§ **Task objective**
Up through the line that contains "Nearest PDB structures", retype the entries exactly, beginning at the very first line.

§ **Provided entries**
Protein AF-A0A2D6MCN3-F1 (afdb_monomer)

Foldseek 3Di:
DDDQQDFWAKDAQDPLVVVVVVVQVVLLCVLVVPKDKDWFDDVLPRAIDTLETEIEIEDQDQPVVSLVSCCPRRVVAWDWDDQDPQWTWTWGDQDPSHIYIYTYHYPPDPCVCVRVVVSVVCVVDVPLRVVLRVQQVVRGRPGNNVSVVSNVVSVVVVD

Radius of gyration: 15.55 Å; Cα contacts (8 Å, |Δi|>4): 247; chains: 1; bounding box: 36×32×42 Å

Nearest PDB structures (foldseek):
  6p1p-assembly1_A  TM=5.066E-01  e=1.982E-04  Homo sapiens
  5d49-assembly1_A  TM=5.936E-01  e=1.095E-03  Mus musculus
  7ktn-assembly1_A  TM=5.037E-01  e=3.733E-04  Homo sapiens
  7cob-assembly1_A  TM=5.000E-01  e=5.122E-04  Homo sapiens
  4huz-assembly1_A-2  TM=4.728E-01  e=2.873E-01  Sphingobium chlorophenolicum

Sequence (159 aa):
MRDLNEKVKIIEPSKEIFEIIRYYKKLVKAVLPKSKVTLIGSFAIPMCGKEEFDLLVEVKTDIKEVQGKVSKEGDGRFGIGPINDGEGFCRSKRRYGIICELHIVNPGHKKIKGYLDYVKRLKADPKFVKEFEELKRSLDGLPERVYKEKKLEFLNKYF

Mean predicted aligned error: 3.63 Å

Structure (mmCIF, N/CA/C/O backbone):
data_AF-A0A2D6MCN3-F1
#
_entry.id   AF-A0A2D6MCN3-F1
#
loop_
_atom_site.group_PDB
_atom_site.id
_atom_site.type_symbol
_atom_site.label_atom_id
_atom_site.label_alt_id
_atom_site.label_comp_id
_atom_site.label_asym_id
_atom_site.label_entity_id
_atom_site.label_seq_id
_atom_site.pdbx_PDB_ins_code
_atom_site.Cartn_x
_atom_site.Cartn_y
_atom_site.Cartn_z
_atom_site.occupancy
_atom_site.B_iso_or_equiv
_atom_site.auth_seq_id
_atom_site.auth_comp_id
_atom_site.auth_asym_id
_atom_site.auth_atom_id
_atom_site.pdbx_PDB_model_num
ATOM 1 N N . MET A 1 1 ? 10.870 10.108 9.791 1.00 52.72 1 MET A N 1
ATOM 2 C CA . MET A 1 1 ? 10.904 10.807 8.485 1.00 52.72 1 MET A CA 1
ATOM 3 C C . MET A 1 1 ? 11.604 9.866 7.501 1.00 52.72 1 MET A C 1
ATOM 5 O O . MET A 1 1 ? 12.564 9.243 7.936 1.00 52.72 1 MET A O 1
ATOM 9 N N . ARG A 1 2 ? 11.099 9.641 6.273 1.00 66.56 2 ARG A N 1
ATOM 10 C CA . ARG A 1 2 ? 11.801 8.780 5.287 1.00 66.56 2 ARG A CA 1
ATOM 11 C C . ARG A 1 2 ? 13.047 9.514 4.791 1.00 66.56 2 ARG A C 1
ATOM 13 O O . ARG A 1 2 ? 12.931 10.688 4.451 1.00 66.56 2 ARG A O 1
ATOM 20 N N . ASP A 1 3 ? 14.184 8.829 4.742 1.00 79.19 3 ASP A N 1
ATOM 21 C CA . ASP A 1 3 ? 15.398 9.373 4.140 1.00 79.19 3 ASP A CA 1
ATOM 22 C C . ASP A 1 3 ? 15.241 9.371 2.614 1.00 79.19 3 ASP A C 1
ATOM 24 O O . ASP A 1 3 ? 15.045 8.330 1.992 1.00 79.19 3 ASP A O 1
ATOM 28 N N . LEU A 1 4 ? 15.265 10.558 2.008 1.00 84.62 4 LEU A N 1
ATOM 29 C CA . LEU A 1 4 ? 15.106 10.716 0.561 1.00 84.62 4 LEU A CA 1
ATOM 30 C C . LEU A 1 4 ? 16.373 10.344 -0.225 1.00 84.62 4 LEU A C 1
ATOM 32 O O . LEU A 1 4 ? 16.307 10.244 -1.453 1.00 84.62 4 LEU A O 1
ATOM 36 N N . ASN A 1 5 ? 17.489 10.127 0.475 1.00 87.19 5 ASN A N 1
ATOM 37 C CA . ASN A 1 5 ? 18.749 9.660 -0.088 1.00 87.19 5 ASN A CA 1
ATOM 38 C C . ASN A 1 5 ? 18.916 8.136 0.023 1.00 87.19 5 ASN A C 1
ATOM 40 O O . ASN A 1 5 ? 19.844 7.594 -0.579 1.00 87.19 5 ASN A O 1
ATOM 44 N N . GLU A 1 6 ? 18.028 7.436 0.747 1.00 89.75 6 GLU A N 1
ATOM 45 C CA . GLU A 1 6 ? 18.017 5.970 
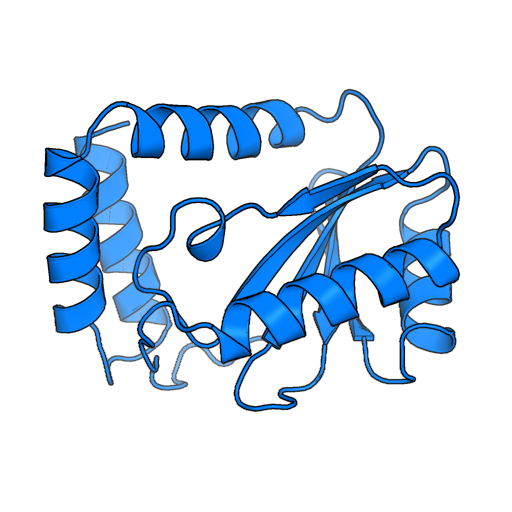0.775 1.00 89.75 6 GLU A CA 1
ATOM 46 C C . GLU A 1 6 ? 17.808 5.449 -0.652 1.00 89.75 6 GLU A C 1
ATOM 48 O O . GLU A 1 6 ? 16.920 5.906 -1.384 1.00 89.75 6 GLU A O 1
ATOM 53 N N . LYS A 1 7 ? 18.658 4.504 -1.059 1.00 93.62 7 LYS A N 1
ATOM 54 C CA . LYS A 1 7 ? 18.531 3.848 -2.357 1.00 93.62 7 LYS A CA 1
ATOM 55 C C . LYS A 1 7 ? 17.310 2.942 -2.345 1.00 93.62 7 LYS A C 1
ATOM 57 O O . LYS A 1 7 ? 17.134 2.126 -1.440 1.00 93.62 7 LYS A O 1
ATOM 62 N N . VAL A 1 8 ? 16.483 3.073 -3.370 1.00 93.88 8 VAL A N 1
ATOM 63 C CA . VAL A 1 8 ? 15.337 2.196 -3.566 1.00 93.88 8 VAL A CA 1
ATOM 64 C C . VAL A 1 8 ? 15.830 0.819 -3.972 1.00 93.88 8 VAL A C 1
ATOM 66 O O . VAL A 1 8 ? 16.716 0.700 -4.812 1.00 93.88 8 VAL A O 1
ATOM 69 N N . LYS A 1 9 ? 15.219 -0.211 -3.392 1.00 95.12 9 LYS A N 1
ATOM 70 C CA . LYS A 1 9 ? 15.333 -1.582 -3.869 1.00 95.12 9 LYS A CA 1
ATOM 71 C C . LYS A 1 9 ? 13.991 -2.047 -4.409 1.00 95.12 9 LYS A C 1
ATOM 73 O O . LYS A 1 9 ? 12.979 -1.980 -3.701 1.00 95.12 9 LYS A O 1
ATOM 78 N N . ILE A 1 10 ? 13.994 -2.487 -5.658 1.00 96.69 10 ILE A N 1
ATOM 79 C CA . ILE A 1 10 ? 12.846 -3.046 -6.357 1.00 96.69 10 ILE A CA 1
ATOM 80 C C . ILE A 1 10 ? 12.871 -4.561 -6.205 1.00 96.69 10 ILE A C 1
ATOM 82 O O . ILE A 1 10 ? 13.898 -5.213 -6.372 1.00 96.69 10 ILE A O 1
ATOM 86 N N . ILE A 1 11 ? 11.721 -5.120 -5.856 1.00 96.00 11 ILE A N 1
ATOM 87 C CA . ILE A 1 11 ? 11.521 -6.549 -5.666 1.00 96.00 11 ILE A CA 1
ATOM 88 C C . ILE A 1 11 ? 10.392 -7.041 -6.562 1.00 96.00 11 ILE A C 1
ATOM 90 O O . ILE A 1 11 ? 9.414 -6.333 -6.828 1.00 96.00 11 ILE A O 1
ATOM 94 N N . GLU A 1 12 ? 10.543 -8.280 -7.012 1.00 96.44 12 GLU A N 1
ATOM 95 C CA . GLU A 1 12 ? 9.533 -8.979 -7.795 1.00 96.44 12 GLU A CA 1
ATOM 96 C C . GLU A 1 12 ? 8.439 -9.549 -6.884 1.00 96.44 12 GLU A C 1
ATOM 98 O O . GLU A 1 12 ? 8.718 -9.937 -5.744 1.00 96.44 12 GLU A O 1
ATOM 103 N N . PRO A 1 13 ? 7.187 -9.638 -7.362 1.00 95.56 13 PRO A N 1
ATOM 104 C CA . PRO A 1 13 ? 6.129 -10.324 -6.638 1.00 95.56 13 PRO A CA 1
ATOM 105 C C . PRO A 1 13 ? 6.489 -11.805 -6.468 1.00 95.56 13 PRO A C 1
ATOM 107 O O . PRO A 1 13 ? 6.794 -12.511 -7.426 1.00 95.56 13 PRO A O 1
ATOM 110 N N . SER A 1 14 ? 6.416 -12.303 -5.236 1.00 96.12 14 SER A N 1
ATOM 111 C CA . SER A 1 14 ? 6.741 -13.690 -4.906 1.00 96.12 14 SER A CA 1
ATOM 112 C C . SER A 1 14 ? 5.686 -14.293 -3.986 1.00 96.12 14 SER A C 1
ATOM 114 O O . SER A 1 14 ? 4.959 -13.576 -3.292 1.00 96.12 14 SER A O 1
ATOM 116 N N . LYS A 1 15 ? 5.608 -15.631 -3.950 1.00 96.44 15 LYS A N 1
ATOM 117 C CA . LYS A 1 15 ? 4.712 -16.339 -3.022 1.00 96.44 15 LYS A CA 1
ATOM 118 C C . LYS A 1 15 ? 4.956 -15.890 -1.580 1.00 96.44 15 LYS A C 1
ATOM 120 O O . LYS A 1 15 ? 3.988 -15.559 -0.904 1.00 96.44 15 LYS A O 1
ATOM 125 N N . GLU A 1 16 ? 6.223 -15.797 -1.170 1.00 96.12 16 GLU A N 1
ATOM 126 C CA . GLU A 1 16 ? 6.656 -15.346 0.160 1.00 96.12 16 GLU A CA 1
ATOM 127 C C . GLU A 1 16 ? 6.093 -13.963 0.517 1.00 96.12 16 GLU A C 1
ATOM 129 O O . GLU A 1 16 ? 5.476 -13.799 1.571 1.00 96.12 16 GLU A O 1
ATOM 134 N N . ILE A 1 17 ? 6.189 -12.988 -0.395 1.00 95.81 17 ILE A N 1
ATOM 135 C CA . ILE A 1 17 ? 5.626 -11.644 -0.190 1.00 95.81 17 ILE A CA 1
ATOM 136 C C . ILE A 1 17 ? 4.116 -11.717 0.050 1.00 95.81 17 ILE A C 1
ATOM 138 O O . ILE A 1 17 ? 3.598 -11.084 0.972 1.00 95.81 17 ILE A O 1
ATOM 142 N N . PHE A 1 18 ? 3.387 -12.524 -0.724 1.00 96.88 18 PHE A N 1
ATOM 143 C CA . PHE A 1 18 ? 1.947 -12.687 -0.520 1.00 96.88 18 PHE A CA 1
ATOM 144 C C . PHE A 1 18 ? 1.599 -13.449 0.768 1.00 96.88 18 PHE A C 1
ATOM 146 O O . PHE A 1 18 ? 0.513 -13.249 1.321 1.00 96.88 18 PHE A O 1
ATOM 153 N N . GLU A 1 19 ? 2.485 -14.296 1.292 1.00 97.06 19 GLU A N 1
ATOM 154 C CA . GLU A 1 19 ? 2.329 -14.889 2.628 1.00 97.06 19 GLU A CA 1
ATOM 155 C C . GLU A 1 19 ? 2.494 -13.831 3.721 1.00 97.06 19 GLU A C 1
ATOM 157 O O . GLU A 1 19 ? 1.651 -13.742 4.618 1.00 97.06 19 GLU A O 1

§ **Solution for this exercise**
Protein AF-A0A2D6MCN3-F1 (afdb_monomer)

Foldseek 3Di:
DDDQQDFWAKDAQDPLVVVVVVVQVVLLCVLVVPKDKDWFDDVLPRAIDTLETEIEIEDQDQPVVSLVSCCPRRVVAWDWDDQDPQWTWTWGDQDPSHIYIYTYHYPPDPCVCVRVVVSVVCVVDVPLRVVLRVQQVVRGRPGNNVSVVSNVVSVVVVD

Radius of gyration: 15.55 Å; Cα contacts (8 Å, |Δi|>4): 247; chains: 1; bounding box: 36×32×42 Å

Nearest PDB structures (foldseek):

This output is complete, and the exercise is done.